Hi everyone,
I’m currently training a naive Bayes classifier on the SILVA 138.2 SSU NR99 database, and I’ve noticed that it takes significantly longer compared to previous versions. For instance:
Training with SILVA 138.1 finished in about 2 hours.
Training with SILVA 138.2 has already taken over 10 hours, and the job still hasn’t complete, requiring me to extend the allocated runtime further.
Here’s my job script:
#!/bin/bash --login
########## SBATCH Lines for Resource Request ##########
#SBATCH --time=10:00:00 # limit of wall clock time - how long the job runs #SBATCH --nodes=1 # number of different nodes #SBATCH --ntasks=1 # number of tasks #SBATCH --cpus-per-task=6 # number of CPUs (or cores) per task #SBATCH --mem-per-cpu=16G # memory required per allocated CPU (or core) #SBATCH --mail-user= # email for notifications #SBATCH --mail-type=ALL # tye of emails: BEGIN, END, FAIL #SBATCH --job-name qi2-silva # name of the job
########## Command Lines for Job Running ##########
Load the required environment
module purge
conda activate qiime2
Import your reference sequence and taxonomy files into QIIME 2 artifacts
It should not be taking that long. I just constructed my own SILVA 138.2 classifier a few days ago w/o issue. There really is no difference between 138.1 and 138.2 other than updates to the taxonomy. So, there should be no differences in the time it takes to make the classifier.
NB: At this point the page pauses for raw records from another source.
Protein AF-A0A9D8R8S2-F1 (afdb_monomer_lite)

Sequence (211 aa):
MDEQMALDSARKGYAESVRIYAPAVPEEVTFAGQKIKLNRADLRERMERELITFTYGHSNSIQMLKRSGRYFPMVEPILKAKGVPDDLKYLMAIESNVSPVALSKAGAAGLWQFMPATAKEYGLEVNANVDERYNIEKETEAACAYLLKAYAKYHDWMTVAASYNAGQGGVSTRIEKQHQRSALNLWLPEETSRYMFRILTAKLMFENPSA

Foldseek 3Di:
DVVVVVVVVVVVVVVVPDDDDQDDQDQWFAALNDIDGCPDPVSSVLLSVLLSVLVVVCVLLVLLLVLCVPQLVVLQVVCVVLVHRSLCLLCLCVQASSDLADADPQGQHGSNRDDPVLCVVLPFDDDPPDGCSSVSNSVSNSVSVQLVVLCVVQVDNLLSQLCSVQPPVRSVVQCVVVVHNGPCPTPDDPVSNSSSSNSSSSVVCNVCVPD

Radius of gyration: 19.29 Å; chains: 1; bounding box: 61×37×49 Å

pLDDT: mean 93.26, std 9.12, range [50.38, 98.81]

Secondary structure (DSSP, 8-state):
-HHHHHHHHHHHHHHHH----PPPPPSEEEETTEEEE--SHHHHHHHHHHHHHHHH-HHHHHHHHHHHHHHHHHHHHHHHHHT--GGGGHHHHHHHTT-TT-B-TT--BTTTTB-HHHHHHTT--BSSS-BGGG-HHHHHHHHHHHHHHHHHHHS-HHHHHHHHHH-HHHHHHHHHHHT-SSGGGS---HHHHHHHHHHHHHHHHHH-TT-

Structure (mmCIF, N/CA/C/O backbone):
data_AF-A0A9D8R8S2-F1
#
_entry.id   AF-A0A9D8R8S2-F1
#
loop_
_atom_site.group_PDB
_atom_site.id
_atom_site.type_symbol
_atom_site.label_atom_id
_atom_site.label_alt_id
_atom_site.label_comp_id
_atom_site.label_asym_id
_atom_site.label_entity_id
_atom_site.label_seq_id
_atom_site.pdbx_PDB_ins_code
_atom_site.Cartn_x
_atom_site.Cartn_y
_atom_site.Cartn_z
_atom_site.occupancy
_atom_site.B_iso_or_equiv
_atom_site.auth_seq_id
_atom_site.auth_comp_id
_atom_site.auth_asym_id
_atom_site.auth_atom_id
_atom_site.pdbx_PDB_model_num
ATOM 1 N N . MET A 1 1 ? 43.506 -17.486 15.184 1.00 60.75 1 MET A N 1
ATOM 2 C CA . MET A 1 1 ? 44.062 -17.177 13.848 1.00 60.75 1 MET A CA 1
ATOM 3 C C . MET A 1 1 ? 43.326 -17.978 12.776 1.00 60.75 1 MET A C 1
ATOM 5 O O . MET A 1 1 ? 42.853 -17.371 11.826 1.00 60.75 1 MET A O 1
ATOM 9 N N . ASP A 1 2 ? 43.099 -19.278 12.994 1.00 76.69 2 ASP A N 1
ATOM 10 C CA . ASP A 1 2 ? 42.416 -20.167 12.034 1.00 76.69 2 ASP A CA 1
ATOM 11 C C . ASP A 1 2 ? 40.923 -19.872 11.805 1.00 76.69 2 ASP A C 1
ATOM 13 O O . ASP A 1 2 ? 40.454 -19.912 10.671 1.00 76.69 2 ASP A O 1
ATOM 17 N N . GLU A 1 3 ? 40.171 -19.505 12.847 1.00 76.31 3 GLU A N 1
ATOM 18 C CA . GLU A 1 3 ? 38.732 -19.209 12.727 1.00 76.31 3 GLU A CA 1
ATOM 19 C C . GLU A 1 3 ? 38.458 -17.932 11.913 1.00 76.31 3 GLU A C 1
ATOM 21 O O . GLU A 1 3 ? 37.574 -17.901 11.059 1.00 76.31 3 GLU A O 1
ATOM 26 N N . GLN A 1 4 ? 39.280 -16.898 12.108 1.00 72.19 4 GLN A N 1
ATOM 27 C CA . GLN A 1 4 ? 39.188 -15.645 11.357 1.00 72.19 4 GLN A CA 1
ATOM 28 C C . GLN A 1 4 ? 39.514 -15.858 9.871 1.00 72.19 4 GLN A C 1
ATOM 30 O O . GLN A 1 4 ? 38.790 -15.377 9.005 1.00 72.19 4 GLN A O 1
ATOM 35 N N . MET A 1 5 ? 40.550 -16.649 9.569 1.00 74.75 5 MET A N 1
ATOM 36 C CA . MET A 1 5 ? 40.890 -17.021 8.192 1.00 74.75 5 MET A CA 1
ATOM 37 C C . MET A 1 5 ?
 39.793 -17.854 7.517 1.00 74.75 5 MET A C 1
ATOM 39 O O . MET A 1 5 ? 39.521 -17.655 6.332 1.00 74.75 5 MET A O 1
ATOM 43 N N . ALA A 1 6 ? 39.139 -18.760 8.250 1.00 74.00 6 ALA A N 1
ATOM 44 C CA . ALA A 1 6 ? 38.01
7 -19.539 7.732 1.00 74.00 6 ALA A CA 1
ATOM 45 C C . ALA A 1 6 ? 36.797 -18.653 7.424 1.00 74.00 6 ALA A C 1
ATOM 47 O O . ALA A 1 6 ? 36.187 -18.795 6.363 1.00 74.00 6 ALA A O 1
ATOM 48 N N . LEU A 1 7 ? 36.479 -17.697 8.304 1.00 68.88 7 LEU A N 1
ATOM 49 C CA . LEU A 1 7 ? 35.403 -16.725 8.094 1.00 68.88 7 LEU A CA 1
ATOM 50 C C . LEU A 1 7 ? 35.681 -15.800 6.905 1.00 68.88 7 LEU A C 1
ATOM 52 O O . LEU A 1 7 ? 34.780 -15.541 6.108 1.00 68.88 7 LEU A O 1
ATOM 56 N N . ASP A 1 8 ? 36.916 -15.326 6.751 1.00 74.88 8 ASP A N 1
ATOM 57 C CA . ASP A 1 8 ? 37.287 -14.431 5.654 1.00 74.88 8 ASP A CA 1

You can simply run qiime rescript get-silva-data ... to fetch and import the taxonomy for you. See the tutorial which starts with this step here.
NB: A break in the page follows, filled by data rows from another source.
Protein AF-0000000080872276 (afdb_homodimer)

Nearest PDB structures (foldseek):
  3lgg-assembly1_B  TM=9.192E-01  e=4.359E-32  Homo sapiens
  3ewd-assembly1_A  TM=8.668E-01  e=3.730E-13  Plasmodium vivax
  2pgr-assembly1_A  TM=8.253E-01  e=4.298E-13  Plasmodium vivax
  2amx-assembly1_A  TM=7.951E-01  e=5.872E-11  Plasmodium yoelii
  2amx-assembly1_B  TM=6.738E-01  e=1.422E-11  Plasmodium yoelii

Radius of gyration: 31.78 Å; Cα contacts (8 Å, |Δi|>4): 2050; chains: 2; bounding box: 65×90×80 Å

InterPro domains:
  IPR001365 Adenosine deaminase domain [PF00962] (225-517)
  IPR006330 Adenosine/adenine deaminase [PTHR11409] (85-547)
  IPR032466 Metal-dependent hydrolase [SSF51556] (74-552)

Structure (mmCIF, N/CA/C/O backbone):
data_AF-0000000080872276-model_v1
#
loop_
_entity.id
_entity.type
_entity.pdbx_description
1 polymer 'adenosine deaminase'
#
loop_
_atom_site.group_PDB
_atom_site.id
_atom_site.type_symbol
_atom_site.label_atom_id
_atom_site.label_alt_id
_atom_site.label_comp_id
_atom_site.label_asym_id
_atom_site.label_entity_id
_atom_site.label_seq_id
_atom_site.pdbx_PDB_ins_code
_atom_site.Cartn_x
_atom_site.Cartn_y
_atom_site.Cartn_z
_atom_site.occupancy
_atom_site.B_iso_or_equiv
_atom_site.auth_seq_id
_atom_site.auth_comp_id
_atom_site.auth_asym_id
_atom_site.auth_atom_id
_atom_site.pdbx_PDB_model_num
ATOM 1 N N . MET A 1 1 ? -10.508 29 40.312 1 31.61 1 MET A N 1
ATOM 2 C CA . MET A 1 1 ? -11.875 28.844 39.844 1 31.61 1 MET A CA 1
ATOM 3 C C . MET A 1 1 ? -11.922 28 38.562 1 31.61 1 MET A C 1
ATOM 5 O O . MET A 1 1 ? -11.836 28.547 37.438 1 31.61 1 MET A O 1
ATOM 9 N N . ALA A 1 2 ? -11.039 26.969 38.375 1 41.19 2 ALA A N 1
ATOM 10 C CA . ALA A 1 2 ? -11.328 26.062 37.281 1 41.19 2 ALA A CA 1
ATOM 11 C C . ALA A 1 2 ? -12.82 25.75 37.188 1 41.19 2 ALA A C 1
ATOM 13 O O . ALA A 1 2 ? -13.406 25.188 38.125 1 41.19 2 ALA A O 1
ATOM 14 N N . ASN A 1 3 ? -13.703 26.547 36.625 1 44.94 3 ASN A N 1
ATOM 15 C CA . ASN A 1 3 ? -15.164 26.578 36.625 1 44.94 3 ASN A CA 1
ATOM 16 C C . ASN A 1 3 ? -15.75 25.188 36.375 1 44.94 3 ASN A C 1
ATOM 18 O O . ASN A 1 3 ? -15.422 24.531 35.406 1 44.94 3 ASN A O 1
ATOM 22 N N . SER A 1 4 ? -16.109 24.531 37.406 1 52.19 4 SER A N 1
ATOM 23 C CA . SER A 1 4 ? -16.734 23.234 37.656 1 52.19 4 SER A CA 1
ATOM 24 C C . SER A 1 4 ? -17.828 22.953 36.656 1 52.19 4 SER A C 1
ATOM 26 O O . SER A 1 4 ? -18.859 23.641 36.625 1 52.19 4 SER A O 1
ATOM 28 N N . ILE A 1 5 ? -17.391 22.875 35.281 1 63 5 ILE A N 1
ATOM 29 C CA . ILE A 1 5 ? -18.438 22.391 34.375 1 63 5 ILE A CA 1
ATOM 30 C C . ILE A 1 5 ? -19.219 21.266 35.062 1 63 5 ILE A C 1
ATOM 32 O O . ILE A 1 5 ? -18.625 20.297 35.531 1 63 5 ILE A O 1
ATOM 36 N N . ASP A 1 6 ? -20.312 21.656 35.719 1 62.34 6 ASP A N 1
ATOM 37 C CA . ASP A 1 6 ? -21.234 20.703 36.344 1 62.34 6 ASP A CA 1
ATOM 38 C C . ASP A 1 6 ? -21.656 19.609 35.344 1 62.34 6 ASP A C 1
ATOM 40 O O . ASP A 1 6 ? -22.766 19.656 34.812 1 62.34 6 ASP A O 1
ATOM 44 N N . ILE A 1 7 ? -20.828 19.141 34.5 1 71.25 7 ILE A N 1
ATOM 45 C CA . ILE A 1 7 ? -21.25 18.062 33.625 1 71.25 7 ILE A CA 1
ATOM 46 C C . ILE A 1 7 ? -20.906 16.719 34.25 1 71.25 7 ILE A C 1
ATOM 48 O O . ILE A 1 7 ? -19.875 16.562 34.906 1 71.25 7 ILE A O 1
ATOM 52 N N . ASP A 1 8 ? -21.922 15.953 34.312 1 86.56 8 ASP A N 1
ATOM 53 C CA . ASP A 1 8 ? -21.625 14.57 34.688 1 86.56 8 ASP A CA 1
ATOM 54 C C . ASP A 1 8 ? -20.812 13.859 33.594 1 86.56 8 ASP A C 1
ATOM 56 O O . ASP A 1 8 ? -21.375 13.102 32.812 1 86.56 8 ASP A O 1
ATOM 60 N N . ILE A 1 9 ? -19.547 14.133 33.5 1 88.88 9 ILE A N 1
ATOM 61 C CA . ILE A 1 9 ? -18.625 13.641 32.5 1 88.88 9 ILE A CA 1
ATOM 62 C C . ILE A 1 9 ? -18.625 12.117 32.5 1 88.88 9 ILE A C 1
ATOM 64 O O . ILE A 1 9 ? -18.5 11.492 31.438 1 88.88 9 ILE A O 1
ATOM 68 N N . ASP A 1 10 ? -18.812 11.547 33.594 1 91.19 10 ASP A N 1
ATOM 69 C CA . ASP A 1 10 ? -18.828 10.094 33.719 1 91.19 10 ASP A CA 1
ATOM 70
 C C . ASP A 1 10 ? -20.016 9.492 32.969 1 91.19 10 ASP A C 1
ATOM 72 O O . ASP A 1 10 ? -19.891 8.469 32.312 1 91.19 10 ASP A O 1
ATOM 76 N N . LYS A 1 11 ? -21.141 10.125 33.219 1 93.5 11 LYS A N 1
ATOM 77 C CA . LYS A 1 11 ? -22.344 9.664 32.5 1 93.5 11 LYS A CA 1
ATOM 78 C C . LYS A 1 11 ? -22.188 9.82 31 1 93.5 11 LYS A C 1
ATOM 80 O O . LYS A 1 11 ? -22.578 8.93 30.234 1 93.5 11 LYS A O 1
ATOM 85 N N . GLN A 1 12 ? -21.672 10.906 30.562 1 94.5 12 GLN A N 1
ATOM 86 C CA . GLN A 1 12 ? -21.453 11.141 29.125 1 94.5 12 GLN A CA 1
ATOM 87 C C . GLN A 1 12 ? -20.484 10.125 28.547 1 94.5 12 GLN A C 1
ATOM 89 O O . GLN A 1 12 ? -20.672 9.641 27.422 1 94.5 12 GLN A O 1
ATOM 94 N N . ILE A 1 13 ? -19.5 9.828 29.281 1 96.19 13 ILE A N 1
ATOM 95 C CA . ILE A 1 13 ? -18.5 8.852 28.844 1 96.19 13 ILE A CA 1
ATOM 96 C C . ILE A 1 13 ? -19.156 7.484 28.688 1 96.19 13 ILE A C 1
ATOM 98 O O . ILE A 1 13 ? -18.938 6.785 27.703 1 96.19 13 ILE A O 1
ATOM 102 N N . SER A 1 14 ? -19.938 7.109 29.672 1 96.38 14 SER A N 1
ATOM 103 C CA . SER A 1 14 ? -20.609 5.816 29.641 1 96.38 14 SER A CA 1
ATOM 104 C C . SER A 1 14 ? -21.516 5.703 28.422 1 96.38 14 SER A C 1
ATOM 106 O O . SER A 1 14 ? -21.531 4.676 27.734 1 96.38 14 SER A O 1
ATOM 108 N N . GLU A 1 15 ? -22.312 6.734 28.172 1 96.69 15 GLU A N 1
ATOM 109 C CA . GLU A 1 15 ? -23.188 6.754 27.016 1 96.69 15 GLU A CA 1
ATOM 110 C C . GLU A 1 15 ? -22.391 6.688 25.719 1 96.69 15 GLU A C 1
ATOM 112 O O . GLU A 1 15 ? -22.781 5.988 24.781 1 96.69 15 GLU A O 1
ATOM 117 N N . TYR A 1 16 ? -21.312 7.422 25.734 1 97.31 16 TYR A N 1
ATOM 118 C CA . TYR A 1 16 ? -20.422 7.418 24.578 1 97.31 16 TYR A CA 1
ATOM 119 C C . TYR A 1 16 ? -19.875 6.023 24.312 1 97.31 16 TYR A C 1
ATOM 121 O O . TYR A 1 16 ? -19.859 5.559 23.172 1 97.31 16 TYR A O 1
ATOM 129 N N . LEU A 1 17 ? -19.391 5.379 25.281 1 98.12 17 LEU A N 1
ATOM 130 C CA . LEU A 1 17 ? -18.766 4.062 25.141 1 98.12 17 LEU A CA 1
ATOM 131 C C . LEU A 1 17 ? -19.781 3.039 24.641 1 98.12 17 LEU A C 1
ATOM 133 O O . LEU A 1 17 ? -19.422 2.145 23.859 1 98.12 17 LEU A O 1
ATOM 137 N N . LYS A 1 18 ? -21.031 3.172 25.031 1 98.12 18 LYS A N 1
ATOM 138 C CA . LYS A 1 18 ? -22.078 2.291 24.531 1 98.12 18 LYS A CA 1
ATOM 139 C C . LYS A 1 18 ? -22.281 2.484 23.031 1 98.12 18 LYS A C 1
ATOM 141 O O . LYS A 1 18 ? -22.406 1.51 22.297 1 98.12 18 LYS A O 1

Thanks for the quick response. I tried using Rescript several time but I kept getting this error message,
Plugin error from rescript:
Parameter 'version' received '138.2' as an argument, which is incompatible with parameter type: Str % Choices('128', '132')¹ | Str % Choices('138')² | Str % Choices('138.1')³
I reran the job, extending the time limit to 15 hours, and it was successfully completed in 12 hours. I'm not sure why it took that long, and I wasn't able to use rescript. For reference, I am using QIIME 2 version 2024.5.0
You'll need to install the latest version of QIIME 2 (2024.10) to make use of get-silva-data for SILVA v138.2.
Or simply follow the tutorial, using your current version of QIIME 2, to download all the files required. There are several... click on the The gritty details, menu to reveal the detailed instructions... It should work if you simply replace '138.1' with '138.2'.
Thanks for the information. I will consider using [QIIME 2 (2024.10) in future analysis. I have another question related to this topic, how can I decide the minimum length when training the classifier on only the V4 region? The expected amplicon size is ~390bp, thus I set the maximum length to 400, but I am not sure how to decide the minimum length.
I would simply follow the instructions for making an amplicon specific classifier. Basically, trim out the amplicon region of interest using your PCR primer sequences. Then you should not need to worry about length trimming.